▶ **PROMPT**: Your answer should be the exact lines of the data below from the one containing "ATOM 53 C CA" through the one containing "ATOM 60 C C"; please include nothing else.

[[ DATA FOR ANALYSIS, beginning ]]

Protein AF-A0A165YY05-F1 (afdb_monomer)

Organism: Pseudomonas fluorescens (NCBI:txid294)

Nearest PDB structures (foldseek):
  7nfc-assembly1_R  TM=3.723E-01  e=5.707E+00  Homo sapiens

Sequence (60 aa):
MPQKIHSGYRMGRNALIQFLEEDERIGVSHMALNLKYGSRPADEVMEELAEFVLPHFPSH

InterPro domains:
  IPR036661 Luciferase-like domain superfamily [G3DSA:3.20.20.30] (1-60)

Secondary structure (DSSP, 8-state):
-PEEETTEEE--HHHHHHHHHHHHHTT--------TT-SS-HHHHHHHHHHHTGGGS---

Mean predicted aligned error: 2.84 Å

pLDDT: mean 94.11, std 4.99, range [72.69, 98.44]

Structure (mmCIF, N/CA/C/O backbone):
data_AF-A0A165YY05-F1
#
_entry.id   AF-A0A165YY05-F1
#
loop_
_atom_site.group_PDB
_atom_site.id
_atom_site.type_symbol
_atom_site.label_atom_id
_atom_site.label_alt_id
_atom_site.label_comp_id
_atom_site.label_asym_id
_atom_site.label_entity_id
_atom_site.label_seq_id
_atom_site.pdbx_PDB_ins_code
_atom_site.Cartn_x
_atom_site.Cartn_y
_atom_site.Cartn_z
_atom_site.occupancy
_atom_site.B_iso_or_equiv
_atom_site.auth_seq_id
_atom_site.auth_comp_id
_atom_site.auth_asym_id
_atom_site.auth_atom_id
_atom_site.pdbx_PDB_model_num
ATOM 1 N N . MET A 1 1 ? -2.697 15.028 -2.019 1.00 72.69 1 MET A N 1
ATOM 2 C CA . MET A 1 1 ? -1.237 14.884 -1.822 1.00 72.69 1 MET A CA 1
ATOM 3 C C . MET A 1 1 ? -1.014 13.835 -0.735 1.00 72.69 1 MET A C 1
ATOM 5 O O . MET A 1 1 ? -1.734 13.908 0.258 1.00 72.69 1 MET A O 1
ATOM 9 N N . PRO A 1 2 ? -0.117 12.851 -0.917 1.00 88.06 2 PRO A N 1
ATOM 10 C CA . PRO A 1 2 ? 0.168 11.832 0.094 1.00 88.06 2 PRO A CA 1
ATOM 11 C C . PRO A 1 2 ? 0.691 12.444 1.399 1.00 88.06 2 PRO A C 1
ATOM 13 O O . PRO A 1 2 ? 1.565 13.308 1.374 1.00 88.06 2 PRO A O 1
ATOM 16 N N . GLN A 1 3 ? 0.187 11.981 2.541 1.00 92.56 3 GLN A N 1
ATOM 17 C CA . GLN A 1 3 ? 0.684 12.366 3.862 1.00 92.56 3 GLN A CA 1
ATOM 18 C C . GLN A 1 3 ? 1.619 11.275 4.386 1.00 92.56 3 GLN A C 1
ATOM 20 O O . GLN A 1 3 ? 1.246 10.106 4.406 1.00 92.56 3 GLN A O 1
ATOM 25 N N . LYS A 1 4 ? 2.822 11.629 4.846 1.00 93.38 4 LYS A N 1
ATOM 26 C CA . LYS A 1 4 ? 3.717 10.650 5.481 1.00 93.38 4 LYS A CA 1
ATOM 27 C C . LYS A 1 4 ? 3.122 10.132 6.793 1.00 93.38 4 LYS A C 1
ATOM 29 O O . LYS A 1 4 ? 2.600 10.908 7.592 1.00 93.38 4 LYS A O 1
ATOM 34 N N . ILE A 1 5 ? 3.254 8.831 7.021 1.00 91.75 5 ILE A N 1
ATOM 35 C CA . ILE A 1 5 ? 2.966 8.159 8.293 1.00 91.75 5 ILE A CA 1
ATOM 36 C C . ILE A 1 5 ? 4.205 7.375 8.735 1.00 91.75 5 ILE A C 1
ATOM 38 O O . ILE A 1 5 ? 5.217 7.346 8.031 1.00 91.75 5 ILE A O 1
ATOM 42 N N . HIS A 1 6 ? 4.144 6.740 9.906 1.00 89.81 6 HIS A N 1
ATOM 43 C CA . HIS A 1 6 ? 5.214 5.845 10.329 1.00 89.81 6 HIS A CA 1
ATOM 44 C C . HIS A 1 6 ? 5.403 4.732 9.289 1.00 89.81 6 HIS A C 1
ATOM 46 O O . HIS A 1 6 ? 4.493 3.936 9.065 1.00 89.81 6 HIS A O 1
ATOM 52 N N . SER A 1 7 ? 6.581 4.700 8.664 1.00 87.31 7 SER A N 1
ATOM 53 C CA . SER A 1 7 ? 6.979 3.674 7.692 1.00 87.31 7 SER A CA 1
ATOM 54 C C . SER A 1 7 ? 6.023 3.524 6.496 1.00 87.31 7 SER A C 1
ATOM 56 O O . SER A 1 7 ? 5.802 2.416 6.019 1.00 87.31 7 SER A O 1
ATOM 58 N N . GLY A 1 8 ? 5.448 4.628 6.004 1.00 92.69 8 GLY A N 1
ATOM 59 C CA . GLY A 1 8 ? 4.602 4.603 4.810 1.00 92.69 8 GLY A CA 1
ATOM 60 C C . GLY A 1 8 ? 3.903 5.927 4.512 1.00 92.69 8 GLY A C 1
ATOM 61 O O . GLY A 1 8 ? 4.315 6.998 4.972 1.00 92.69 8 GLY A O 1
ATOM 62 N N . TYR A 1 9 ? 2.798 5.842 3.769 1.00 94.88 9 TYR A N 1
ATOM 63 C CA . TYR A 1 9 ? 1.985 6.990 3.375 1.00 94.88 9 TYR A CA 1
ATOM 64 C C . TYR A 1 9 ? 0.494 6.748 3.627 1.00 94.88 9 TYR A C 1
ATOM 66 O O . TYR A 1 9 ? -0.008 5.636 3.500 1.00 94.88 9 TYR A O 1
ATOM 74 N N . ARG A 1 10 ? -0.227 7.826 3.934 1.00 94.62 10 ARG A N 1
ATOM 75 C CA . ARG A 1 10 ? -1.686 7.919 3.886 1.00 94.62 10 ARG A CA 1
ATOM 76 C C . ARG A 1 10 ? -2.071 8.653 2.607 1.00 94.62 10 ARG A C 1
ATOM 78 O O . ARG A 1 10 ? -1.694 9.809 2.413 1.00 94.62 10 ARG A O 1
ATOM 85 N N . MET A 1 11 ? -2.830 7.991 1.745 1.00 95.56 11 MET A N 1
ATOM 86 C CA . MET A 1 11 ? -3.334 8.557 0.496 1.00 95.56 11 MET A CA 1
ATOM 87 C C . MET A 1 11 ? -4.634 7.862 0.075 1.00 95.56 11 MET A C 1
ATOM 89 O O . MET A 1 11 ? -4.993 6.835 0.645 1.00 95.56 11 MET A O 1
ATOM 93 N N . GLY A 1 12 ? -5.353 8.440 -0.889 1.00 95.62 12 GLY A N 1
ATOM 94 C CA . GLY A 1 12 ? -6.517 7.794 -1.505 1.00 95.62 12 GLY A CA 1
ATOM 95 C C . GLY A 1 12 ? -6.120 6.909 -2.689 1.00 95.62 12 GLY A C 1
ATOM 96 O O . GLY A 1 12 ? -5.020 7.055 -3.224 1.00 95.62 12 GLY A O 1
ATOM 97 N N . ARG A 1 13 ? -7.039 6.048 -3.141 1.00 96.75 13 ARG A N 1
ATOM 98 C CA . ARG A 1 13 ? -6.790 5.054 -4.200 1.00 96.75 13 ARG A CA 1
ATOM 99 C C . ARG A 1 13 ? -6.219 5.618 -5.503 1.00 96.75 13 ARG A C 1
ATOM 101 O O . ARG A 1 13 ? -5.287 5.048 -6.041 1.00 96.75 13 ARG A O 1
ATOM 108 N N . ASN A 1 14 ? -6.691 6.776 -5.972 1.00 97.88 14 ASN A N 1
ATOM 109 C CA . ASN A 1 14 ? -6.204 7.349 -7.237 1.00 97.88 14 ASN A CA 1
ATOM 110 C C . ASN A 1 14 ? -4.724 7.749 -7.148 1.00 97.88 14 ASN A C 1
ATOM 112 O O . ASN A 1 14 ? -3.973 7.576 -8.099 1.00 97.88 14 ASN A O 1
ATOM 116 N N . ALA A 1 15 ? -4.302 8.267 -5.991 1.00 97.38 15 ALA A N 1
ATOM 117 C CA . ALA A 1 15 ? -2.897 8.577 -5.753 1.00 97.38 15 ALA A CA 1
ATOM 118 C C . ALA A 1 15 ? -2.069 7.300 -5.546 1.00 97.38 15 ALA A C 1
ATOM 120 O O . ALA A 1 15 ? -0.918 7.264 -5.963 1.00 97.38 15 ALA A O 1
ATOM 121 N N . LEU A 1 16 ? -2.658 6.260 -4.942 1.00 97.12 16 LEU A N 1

[[ DATA FOR ANALYSIS, end ]]

▶ **RESULT FOR THIS EXERCISE**:
ATOM 53 C CA . SER A 1 7 ? 6.979 3.674 7.692 1.00 87.31 7 SER A CA 1
ATOM 54 C C . SER A 1 7 ? 6.023 3.524 6.496 1.00 87.31 7 SER A C 1
ATOM 56 O O . SER A 1 7 ? 5.802 2.416 6.019 1.00 87.31 7 SER A O 1
ATOM 58 N N . GLY A 1 8 ? 5.448 4.628 6.004 1.00 92.69 8 GLY A N 1
ATOM 59 C CA . GLY A 1 8 ? 4.602 4.603 4.810 1.00 92.69 8 GLY A CA 1
ATOM 60 C C . GLY A 1 8 ? 3.903 5.927 4.512 1.00 92.69 8 GLY A C 1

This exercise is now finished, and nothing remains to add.